Уцелеют лишь те – я в точности помню его слова, – кто сумеет узреть в себе медно-зеленый лик предтечи, прачеловека, которого не коснется тление. И всякий раз, когда я, сгорая от любопытства, осаждала его вопросами, как выглядит тот, о ком он говорил, кто это: живой человек, или призрак, или сам Бог, и как я смогу его узнать, если, к примеру, встречу по дороге в школу, он всякий раз отвечал: успокойся, дитя мое, и не ломай себе голову. Это не призрак, и, если он даже когда-нибудь явится тебе в качестве такового, не бойся его – он единственный человек на земле, не ставший призраком. У него на лбу – черная повязка, под нею – сокрытый знак вечной жизни, ведь на том, кто носит знак жизни открыто, а не в сокровенной глубине, лежит каинова печать, и в каких бы сияющих одеждах он ни явился, знай: это призрак и добыча призраков. Что же касается твоего вопроса о Боге, тут я ничего не могу сказать, да ты все равно не поймешь. А встретить ты его можешь повсюду, особенно когда меньше всего ожидаешь. Только до этого нужно еще дозреть. Даже святой Губерт, повстречав на охоте оленя и уже изготовив к бою свой арбалет…
Много лет спустя, – немного помолчав продолжила юфрау ван Дрейсен, – когда началась эта страшная война и христианство покрыло себя таким позором…
– Не христианство, простите, а христианский мир! Это далеко не одно и то же, – с улыбкой перебил ее барон.

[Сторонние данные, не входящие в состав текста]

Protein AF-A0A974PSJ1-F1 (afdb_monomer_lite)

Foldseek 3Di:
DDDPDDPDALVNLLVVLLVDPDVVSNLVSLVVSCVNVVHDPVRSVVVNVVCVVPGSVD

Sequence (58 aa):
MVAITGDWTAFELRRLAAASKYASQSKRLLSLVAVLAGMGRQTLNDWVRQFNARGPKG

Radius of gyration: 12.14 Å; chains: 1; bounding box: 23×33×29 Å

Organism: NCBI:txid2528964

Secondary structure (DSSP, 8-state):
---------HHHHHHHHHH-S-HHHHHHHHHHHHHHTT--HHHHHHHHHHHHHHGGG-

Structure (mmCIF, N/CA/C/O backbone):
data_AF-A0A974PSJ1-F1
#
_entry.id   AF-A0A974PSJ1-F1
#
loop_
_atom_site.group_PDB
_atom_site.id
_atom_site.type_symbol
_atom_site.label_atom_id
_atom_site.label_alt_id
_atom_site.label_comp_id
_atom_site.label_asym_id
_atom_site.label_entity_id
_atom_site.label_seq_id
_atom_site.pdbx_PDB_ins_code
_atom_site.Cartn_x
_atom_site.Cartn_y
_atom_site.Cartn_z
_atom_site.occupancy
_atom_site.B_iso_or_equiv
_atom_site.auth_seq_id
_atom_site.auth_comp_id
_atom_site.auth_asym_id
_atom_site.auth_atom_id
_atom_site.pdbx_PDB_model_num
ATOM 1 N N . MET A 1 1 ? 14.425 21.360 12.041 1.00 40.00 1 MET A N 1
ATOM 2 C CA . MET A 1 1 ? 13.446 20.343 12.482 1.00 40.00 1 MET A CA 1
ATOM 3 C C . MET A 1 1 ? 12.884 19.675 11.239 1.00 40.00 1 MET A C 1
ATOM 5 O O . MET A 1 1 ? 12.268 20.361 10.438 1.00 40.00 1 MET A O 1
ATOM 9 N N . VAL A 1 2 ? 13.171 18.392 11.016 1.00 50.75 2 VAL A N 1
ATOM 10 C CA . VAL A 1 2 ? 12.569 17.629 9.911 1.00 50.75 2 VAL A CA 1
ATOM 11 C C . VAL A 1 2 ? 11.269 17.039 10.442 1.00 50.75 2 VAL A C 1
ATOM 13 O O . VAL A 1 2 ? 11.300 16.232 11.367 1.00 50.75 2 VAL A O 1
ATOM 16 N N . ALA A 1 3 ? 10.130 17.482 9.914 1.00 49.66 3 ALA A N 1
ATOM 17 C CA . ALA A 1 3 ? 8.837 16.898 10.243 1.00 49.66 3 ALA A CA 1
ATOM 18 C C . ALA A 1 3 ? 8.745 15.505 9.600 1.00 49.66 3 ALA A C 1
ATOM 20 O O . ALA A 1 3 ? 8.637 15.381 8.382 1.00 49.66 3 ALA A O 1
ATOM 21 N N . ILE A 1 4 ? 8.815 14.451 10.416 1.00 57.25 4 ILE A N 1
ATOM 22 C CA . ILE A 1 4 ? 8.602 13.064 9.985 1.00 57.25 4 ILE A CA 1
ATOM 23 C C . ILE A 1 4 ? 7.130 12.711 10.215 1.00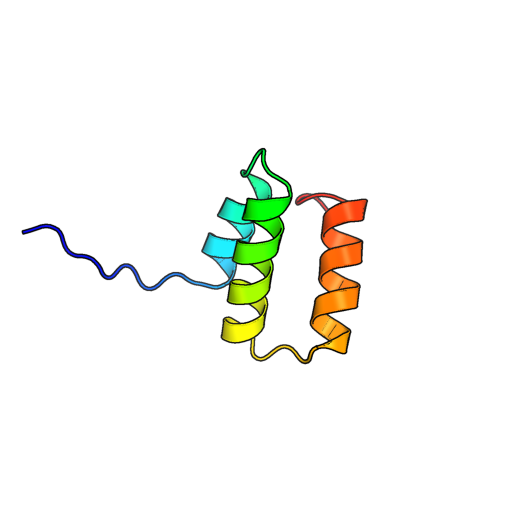 57.25 4 ILE A C 1
ATOM 25 O O . ILE A 1 4 ? 6.808 11.902 11.072 1.00 57.25 4 ILE A O 1
ATOM 29 N N . THR A 1 5 ? 6.212 13.372 9.518 1.00 58.75 5 THR A N 1
ATOM 30 C CA . THR A 1 5 ? 4.808 12.934 9.489 1.00 58.75 5 THR A CA 1
ATOM 31 C C . THR A 1 5 ? 4.100 13.585 8.311 1.00 58.75 5 THR A C 1
ATOM 33 O O . THR A 1 5 ? 3.387 14.573 8.443 1.00 58.75 5 THR A O 1
ATOM 36 N N . GLY A 1 6 ? 4.362 13.050 7.119 1.00 60.94 6 GLY A N 1
ATOM 37 C CA . GLY A 1 6 ? 3.406 13.155 6.026 1.00 60.94 6 GLY A CA 1
ATOM 38 C C . GLY A 1 6 ? 2.413 12.012 6.182 1.00 60.94 6 GLY A C 1
ATOM 39 O O . GLY A 1 6 ? 2.833 10.855 6.174 1.00 60.94 6 GLY A O 1
ATOM 40 N N . ASP A 1 7 ? 1.129 12.317 6.351 1.00 75.12 7 ASP A N 1
ATOM 41 C CA . ASP A 1 7 ? 0.063 11.319 6.296 1.00 75.12 7 ASP A CA 1
ATOM 42 C C . ASP A 1 7 ? 0.041 10.692 4.897 1.00 75.12 7 ASP A C 1
ATOM 44 O O . ASP A 1 7 ? -0.481 11.251 3.929 1.00 75.12 7 ASP A O 1
ATOM 48 N N . TRP A 1 8 ? 0.680 9.531 4.760 1.00 81.44 8 TRP A N 1
ATOM 49 C CA . TRP A 1 8 ? 0.732 8.813 3.495 1.00 81.44 8 TRP A CA 1
ATOM 50 C C . TRP A 1 8 ? -0.636 8.218 3.190 1.00 81.44 8 TRP A C 1
ATOM 52 O O . TRP A 1 8 ? -1.108 7.310 3.873 1.00 81.44 8 TRP A O 1
ATOM 62 N N . THR A 1 9 ? -1.265 8.697 2.122 1.00 87.94 9 THR A N 1
ATOM 63 C CA . THR A 1 9 ? -2.533 8.133 1.664 1.00 87.94 9 THR A CA 1
ATOM 64 C C . THR A 1 9 ? -2.304 6.833 0.890 1.00 87.94 9 THR A C 1
ATOM 66 O O . THR A 1 9 ? -1.262 6.607 0.264 1.00 87.94 9 THR A O 1
ATOM 69 N N . ALA A 1 10 ? -3.330 5.983 0.849 1.00 87.44 10 ALA A N 1
ATOM 70 C CA . ALA A 1 10 ? -3.335 4.783 0.014 1.00 87.44 10 ALA A CA 1
ATOM 71 C C . ALA A 1 10 ? -3.152 5.099 -1.489 1.00 87.44 10 ALA A C 1
ATOM 73 O O . ALA A 1 10 ? -2.764 4.227 -2.263 1.00 87.44 10 ALA A O 1
ATOM 74 N N . PHE A 1 11 ? -3.443 6.325 -1.930 1.00 87.06 11 PHE A N 1
ATOM 75 C CA . PHE A 1 11 ? -3.193 6.766 -3.302 1.00 87.06 11 PHE A CA 1
ATOM 76 C C . PHE A 1 11 ? -1.704 7.049 -3.546 1.00 87.06 11 PHE A C 1
ATOM 78 O O . PHE A 1 11 ? -1.130 6.516 -4.497 1.00 87.06 11 PHE A O 1
ATOM 85 N N . GLU A 1 12 ? -1.050 7.794 -2.652 1.00 90.38 12 GLU A N 1
ATOM 86 C CA . GLU A 1 12 ? 0.381 8.106 -2.773 1.00 90.38 12 GLU A CA 1
ATOM 87 C C . GLU A 1 12 ? 1.244 6.841 -2.742 1.00 90.38 12 GLU A C 1
ATOM 89 O O . GLU A 1 12 ? 2.147 6.667 -3.560 1.00 90.38 12 GLU A O 1
ATOM 94 N N . LEU A 1 13 ? 0.914 5.886 -1.870 1.00 91.38 13 LEU A N 1
ATOM 95 C CA . LEU A 1 13 ? 1.622 4.607 -1.818 1.00 91.38 13 LEU A CA 1
ATOM 96 C C . LEU A 1 13 ? 1.428 3.772 -3.095 1.00 91.38 13 LEU A C 1
ATOM 98 O O . LEU A 1 13 ? 2.370 3.106 -3.528 1.00 91.38 13 LEU A O 1
ATOM 102 N N . ARG A 1 14 ? 0.255 3.835 -3.749 1.00 89.06 14 ARG A N 1
ATOM 103 C CA . ARG A 1 14 ? 0.045 3.209 -5.071 1.00 89.06 14 ARG A CA 1
ATOM 104 C C . ARG A 1 14 ? 0.903 3.875 -6.141 1.00 89.06 14 ARG A C 1
ATOM 106 O O . ARG A 1 14 ? 1.526 3.174 -6.936 1.00 89.06 14 ARG A O 1
ATOM 113 N N . ARG A 1 15 ? 0.985 5.207 -6.137 1.00 90.44 15 ARG A N 1
ATOM 114 C CA . ARG A 1 15 ? 1.830 5.972 -7.064 1.00 90.44 15 ARG A CA 1
ATOM 115 C C . ARG A 1 15 ? 3.317 5.655 -6.874 1.00 90.44 15 ARG A C 1
ATOM 117 O O . ARG A 1 15 ? 4.035 5.478 -7.854 1.00 90.44 15 ARG A O 1
ATOM 124 N N . LEU A 1 16 ? 3.775 5.504 -5.633 1.00 92.06 16 LEU A N 1
ATOM 125 C CA . LEU A 1 16 ? 5.145 5.079 -5.329 1.00 92.06 16 LEU A CA 1
ATOM 126 C C . LEU A 1 16 ? 5.408 3.625 -5.738 1.00 92.06 16 LEU A C 1
ATOM 128 O O . LEU A 1 16 ? 6.462 3.326 -6.297 1.00 92.06 16 LEU A O 1
ATOM 132 N N . ALA A 1 17 ? 4.453 2.720 -5.510 1.00 90.44 17 ALA A N 1
ATOM 133 C CA . ALA A 1 17 ? 4.576 1.323 -5.923 1.00 90.44 17 ALA A CA 1
ATOM 134 C C . ALA A 1 17 ? 4.685 1.183 -7.447 1.00 90.44 17 ALA A C 1
ATOM 136 O O . ALA A 1 17 ? 5.464 0.363 -7.930 1.00 90.44 17 ALA A O 1
ATOM 137 N N . ALA A 1 18 ? 3.932 2.010 -8.174 1.00 88.50 18 ALA A N 1
ATOM 138 C CA . ALA A 1 18 ? 3.947 2.132 -9.627 1.00 88.50 18 ALA A CA 1
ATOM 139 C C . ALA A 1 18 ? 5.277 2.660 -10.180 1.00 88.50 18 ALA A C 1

– Разумеется. Это я и имела в виду. Я еще подумала, что отец обладал пророческим даром и предвидел кровавую бойню…
– Он наверняка имел в виду не войну, – спокойно заметил Сефарди. – Внешние события, будь то даже столь ужасная война, есть некий шумовой эффект вроде безобидного грома для всех тех, кто не видел молнии и кого она не ошарашила ударом хотя бы в двух шагах от собственных ног. Это даже как-то утешает: «Меня, слава Богу, обошло стороной». Война разделила человечество на две части: одни заглянули в преисподнюю и всю жизнь молча носят кошмар в своей груди, для других его чернота лишь обозначена типографской краской, к последним отношусь и я. Я достаточно покопался в себе и с ужасом обнаружил то, о чем имею смелость прямо сказать: страдания миллионов не оставили на мне ни малейшей царапины. К чему кривить душой? Если кто-то может утверждать обратное и говорить от чистого сердца, я готов почтительно снять перед ним шляпу, но поверить не могу. Мне просто невозможно представить себе, что я в тысячу раз порочнее ему подобных… Однако извините, сударыня, я перебил вас.
«Удивительная прямота. Этак вот, без оглядки на чужое мнение, выворачивать наизнанку душу», – подумал барон Пфайль, и с явной симпатией скользнул взглядом по смуглому и гордому лицу ученого собеседника.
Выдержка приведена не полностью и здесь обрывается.